Each node in the graph has a node attribute ``'community'`` that
stores the community (that is, the set of nodes) that includes
it.
Raises
------
NetworkXError
If any of the parameters do not meet their upper and lower bounds:
- ``tau1`` and ``tau2`` must be less than or equal to one.
- ``mu`` must be in [0, 1].
- ``max_degree`` must be in {1, ..., *n*}.

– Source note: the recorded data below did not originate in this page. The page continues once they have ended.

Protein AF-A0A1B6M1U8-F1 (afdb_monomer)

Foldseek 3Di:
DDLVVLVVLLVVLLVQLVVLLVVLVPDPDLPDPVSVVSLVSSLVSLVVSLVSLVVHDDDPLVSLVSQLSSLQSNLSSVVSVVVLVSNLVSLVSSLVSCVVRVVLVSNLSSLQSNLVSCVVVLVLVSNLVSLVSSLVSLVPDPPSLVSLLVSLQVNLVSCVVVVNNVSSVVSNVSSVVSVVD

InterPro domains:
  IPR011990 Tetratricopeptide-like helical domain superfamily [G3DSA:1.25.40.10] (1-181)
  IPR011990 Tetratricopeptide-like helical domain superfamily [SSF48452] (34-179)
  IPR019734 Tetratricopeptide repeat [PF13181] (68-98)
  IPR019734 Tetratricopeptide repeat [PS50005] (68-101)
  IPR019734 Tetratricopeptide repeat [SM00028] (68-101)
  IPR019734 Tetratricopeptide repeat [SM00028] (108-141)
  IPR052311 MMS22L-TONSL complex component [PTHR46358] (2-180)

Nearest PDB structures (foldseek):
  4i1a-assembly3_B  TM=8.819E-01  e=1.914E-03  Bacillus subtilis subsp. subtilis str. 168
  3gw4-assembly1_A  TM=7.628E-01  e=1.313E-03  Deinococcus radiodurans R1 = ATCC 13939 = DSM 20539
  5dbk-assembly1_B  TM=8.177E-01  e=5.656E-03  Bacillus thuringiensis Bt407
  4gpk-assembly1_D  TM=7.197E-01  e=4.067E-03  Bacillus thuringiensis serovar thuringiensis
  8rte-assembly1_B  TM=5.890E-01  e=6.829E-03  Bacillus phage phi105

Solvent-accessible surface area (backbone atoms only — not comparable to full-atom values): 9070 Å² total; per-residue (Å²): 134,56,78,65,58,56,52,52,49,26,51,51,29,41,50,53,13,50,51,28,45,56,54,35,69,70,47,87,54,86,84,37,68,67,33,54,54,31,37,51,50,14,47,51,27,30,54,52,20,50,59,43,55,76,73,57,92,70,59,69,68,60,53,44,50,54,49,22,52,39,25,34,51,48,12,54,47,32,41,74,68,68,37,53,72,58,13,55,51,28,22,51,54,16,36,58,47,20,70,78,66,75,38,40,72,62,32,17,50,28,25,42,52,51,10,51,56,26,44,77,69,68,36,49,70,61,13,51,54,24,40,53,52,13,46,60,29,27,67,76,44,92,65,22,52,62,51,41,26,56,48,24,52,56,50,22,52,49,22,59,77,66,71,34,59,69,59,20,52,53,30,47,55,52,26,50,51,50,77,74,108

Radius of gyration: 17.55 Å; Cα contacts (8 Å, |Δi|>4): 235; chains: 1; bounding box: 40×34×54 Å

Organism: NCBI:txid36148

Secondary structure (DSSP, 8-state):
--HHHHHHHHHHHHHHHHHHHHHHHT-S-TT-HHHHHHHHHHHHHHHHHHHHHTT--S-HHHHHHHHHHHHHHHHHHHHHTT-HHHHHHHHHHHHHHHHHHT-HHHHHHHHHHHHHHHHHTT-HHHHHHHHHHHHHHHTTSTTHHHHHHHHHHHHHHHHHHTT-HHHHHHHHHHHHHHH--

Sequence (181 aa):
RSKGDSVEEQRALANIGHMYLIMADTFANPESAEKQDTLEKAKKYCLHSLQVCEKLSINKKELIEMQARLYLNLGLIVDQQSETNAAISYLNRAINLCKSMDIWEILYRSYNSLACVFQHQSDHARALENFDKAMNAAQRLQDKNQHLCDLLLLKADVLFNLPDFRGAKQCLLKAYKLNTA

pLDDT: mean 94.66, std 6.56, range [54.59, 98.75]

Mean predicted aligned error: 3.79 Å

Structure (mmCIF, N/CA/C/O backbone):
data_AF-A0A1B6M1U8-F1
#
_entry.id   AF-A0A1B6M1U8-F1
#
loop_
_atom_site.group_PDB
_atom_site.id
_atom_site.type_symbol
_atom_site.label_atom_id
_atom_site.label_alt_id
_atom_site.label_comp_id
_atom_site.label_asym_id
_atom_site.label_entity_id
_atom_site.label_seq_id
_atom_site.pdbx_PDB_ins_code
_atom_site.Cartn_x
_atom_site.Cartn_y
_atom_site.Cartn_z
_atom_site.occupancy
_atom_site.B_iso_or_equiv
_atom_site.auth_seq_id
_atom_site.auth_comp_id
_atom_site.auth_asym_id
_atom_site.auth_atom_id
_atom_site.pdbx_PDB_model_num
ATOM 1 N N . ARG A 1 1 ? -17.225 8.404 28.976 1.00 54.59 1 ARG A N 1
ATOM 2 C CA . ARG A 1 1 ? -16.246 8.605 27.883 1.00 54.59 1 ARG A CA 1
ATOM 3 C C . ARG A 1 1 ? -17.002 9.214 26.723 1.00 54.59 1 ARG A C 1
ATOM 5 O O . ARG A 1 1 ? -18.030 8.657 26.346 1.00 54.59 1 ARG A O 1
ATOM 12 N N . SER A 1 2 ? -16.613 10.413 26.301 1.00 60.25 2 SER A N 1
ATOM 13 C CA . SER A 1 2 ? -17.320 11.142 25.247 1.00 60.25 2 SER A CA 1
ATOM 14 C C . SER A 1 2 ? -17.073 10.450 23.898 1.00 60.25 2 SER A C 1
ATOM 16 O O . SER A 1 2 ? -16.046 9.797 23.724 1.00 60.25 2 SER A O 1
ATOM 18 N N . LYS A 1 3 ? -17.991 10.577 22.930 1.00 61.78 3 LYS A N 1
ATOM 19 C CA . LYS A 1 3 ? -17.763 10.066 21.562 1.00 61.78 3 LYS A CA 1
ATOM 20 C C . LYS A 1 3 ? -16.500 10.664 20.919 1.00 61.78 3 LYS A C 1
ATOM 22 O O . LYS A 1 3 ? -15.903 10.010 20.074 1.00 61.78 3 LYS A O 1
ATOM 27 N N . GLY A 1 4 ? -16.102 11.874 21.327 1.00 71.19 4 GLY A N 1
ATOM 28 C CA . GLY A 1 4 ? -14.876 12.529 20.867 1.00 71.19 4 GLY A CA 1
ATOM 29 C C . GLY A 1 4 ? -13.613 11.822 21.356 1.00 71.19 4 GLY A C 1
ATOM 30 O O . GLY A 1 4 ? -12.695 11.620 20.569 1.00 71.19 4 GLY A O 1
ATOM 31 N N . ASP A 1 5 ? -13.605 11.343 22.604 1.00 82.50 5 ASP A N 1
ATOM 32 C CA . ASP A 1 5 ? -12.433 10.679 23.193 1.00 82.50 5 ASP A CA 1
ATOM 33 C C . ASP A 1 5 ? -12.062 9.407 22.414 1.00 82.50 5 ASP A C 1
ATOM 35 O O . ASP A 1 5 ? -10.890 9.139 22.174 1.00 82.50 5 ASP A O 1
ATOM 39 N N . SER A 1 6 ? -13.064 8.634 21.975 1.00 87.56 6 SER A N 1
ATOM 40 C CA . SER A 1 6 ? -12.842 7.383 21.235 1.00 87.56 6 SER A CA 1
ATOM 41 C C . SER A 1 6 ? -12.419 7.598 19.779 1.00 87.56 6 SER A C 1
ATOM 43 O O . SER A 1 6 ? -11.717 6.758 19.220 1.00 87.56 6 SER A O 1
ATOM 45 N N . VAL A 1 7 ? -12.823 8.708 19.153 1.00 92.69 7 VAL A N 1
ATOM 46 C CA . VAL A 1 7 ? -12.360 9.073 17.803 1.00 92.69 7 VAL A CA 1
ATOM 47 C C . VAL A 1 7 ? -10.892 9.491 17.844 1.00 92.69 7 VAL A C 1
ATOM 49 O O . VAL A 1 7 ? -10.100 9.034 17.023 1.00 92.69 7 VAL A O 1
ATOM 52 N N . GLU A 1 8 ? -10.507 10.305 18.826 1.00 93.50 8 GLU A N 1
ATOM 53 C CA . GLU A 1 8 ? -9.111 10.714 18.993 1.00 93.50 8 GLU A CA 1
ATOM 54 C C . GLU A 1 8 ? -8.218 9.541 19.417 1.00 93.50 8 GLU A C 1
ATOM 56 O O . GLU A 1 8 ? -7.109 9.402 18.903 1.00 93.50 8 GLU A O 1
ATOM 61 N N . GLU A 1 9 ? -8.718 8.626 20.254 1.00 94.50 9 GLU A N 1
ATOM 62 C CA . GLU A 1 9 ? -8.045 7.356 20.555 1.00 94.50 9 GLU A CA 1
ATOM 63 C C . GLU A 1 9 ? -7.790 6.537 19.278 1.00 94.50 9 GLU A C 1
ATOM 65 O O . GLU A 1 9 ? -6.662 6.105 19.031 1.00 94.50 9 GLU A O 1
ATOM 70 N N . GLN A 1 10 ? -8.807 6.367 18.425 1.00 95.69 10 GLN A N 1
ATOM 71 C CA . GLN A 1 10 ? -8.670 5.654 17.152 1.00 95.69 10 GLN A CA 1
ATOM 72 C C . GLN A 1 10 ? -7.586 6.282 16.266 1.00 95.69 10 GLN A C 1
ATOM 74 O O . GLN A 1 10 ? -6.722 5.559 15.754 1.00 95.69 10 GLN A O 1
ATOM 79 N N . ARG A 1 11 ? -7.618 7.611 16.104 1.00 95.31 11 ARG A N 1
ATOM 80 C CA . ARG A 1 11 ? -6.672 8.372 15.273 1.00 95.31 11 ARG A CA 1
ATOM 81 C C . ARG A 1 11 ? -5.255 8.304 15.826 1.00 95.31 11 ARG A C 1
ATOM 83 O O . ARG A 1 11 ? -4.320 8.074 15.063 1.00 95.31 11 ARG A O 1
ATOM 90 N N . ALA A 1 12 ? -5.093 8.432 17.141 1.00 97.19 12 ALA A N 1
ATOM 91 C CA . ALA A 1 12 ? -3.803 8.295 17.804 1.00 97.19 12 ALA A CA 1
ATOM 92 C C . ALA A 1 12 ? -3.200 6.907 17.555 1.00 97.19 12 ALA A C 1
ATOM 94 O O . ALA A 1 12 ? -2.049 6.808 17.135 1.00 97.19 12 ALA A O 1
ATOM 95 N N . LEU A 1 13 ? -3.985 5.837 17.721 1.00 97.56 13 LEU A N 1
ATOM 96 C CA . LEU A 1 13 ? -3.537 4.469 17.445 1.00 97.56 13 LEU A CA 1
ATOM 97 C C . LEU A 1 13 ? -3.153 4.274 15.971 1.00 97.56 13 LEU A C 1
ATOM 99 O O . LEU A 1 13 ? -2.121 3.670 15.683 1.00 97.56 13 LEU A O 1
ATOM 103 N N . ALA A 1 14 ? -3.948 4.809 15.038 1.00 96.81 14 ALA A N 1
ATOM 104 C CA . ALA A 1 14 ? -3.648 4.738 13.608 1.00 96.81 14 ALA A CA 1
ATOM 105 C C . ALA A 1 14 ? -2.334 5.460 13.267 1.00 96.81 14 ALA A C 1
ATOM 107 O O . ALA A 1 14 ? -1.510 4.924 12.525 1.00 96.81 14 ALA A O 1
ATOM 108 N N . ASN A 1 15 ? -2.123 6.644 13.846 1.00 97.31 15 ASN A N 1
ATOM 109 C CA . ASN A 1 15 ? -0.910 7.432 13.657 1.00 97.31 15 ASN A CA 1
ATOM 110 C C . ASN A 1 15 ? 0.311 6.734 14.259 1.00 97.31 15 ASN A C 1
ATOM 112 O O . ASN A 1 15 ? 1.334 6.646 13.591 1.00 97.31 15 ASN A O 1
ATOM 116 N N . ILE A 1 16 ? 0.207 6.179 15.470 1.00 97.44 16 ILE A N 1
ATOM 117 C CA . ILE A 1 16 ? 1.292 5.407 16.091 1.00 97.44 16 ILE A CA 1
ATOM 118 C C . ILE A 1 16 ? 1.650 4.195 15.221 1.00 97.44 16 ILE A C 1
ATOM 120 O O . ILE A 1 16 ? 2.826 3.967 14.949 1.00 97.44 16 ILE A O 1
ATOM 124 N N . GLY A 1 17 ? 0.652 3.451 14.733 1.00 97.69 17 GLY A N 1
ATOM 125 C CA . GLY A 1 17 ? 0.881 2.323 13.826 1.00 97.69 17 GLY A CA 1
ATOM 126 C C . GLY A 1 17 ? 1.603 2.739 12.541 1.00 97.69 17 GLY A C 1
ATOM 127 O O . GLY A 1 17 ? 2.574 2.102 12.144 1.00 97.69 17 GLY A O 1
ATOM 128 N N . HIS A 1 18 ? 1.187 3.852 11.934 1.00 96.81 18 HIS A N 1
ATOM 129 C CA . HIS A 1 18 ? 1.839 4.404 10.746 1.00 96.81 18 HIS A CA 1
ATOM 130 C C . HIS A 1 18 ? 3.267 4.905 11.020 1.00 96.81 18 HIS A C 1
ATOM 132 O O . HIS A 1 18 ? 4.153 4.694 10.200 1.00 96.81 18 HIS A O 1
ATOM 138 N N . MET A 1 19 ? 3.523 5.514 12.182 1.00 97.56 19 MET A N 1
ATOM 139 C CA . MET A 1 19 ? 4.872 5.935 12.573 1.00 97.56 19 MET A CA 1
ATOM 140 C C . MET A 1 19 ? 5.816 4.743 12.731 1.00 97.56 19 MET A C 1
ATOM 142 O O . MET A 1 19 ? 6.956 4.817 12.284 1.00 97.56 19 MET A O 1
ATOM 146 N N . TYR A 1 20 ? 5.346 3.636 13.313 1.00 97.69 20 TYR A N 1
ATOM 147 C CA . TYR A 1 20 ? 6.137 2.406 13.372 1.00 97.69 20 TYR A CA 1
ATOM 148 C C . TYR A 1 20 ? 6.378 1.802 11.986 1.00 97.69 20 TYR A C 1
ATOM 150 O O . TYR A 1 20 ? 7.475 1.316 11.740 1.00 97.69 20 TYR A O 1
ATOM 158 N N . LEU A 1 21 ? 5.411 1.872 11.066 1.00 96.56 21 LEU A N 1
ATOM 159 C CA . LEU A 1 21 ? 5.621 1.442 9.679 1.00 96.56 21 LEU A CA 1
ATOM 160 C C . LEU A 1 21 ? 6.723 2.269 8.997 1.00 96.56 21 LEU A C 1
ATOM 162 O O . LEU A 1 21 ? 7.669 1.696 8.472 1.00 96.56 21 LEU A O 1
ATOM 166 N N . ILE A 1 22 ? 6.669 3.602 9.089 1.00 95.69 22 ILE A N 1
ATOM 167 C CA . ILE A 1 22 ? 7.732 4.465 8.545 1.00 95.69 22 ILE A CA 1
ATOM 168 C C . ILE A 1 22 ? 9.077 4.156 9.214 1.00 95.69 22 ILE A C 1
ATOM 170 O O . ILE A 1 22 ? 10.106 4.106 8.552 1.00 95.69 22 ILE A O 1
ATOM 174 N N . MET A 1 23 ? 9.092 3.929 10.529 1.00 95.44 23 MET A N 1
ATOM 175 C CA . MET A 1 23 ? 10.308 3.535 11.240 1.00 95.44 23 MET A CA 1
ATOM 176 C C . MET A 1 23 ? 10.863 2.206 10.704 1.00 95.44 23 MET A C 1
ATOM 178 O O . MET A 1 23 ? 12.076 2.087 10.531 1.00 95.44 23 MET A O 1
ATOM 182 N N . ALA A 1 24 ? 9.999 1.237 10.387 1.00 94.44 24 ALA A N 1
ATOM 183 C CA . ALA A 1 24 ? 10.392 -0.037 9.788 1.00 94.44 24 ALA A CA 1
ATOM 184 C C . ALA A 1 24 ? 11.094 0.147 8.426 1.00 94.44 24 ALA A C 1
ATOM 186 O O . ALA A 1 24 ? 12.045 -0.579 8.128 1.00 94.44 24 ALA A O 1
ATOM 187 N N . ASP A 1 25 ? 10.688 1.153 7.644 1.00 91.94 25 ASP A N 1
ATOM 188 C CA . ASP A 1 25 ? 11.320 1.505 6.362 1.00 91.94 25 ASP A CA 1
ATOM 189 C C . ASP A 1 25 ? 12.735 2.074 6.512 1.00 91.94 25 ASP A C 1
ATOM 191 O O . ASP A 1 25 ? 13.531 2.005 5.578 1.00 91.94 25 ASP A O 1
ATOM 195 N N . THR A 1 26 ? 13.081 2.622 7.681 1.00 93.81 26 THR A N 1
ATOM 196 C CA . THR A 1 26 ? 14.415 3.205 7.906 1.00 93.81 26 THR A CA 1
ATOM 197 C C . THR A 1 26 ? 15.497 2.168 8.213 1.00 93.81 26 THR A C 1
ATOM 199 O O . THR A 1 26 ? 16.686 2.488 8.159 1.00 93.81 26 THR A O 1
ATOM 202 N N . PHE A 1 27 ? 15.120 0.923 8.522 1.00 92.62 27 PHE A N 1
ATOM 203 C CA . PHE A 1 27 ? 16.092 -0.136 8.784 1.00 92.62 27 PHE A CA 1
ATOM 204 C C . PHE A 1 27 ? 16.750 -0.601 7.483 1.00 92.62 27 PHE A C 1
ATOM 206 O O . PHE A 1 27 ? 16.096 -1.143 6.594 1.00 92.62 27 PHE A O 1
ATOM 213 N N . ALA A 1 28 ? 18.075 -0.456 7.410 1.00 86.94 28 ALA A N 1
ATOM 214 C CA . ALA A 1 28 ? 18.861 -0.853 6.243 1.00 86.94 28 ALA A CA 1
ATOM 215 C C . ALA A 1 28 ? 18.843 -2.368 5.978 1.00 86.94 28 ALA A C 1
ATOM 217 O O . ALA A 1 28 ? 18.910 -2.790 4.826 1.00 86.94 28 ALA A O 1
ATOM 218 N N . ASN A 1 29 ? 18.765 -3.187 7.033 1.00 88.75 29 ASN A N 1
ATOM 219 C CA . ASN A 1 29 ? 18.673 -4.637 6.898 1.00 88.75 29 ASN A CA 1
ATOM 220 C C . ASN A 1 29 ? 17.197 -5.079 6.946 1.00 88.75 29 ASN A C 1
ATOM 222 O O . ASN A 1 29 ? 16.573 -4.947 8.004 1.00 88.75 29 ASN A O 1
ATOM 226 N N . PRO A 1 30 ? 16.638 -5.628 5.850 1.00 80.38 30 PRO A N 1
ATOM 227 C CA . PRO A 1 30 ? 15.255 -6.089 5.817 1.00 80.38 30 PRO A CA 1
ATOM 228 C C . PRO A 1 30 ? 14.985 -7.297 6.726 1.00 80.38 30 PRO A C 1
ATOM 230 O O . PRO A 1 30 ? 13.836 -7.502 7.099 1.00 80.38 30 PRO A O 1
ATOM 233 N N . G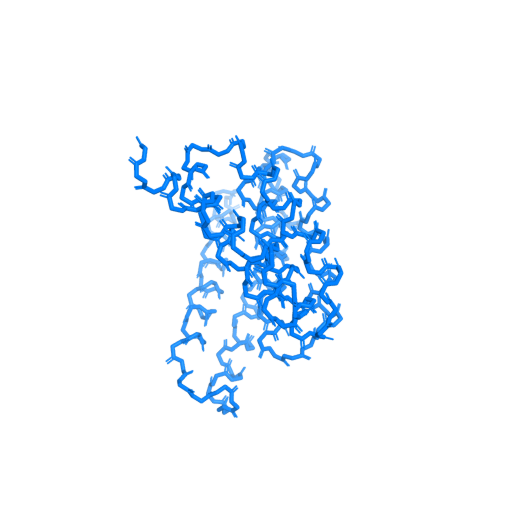LU A 1 31 ? 16.014 -8.051 7.117 1.00 86.19 31 GLU A N 1
ATOM 234 C CA . GLU A 1 31 ? 15.900 -9.260 7.947 1.00 86.19 31 GLU A CA 1
ATOM 235 C C . GLU A 1 31 ? 16.253 -9.010 9.424 1.00 86.19 31 GLU A C 1
ATOM 237 O O . GLU A 1 31 ? 16.417 -9.949 10.205 1.00 86.19 31 GLU A O 1
ATOM 242 N N . SER A 1 32 ? 16.411 -7.747 9.842 1.00 92.69 32 SER A N 1
ATOM 243 C CA . SER A 1 32 ? 16.758 -7.456 11.233 1.00 92.69 32 SER A CA 1
ATOM 244 C C . SER A 1 32 ? 15.602 -7.794 12.183 1.00 92.69 32 SER A C 1
ATOM 246 O O . SER A 1 32 ? 14.435 -7.483 11.933 1.00 92.69 32 SER A O 1
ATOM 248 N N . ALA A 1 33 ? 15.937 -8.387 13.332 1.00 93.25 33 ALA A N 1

- ``min_community`` and ``max_community`` must be in {0, ...,
*n*}.
If not exactly one of ``average_degree`` and ``min_degree`` is
specified.
If ``min_degree`` is not specified and a suitable ``min_degree``
cannot be found.
ExceededMaxIterations
If a valid degree sequence cannot be created within
``max_iters`` number of iterations.
If a valid set of community sizes cannot be created within
``max_iters`` number of iterations.
If a valid community assignment cannot be created within ``10 *
n * max_iters`` number of iterations.
Examples
--------
Basic usage::
>>> from networkx.algorithms.community import LFR_benchmark_graph
>>> n = 250
>>> tau1 = 3
>>> tau2 = 1.5
>>> mu = 0.1
>>> G = LFR_benchmark_graph(n, tau1, tau2, mu, average_degree=5,
... min_community=20, seed=10)
Continuing the example above, you can get the communities from the
node attributes of the graph::
>>> communities = {frozenset(G.nodes[v]['community']) for v in G}
Notes
-----
This algorithm differs slightly from the original way it was
presented in [1].
1) Rather than connecting the graph via a configuration model then
rewiring to match the intra-community and inter-community
degrees, we do this wiring explicitly at the end, which should be
equivalent.
2) The code posted on the author's website [2] calculates the random
power law distributed variables and their average using
continuous approximations, whereas we use the discrete
distributions here as both degree and community size are
discrete.
Though the authors describe the algorithm as quite robust, testing
during development indicates that a somewhat narrower parameter set
is likely to successfully produce a graph. Some suggestions have
been provided in the event of exceptions.
References
----------
.. [1] "Benchmark graphs for testing community detection algorithms",
Andrea Lancichinetti, Santo Fortunato, and Filippo Radicchi,
Phys. Rev. E 78, 046110 2008
.. [2] http://santo.fortunato.googlepages.com/inthepress2
"""
# Perform some basic parameter validation.
if seed is not None:
random.seed(seed)
if not tau1 > 1:
raise nx.NetworkXError("tau1 must be greater than one")
if not tau2 > 1:
raise nx.NetworkXError("tau2 must be greater than one")
if not 0 <= mu <= 1:
raise nx.NetworkXError("mu must be in the interval [0, 1]")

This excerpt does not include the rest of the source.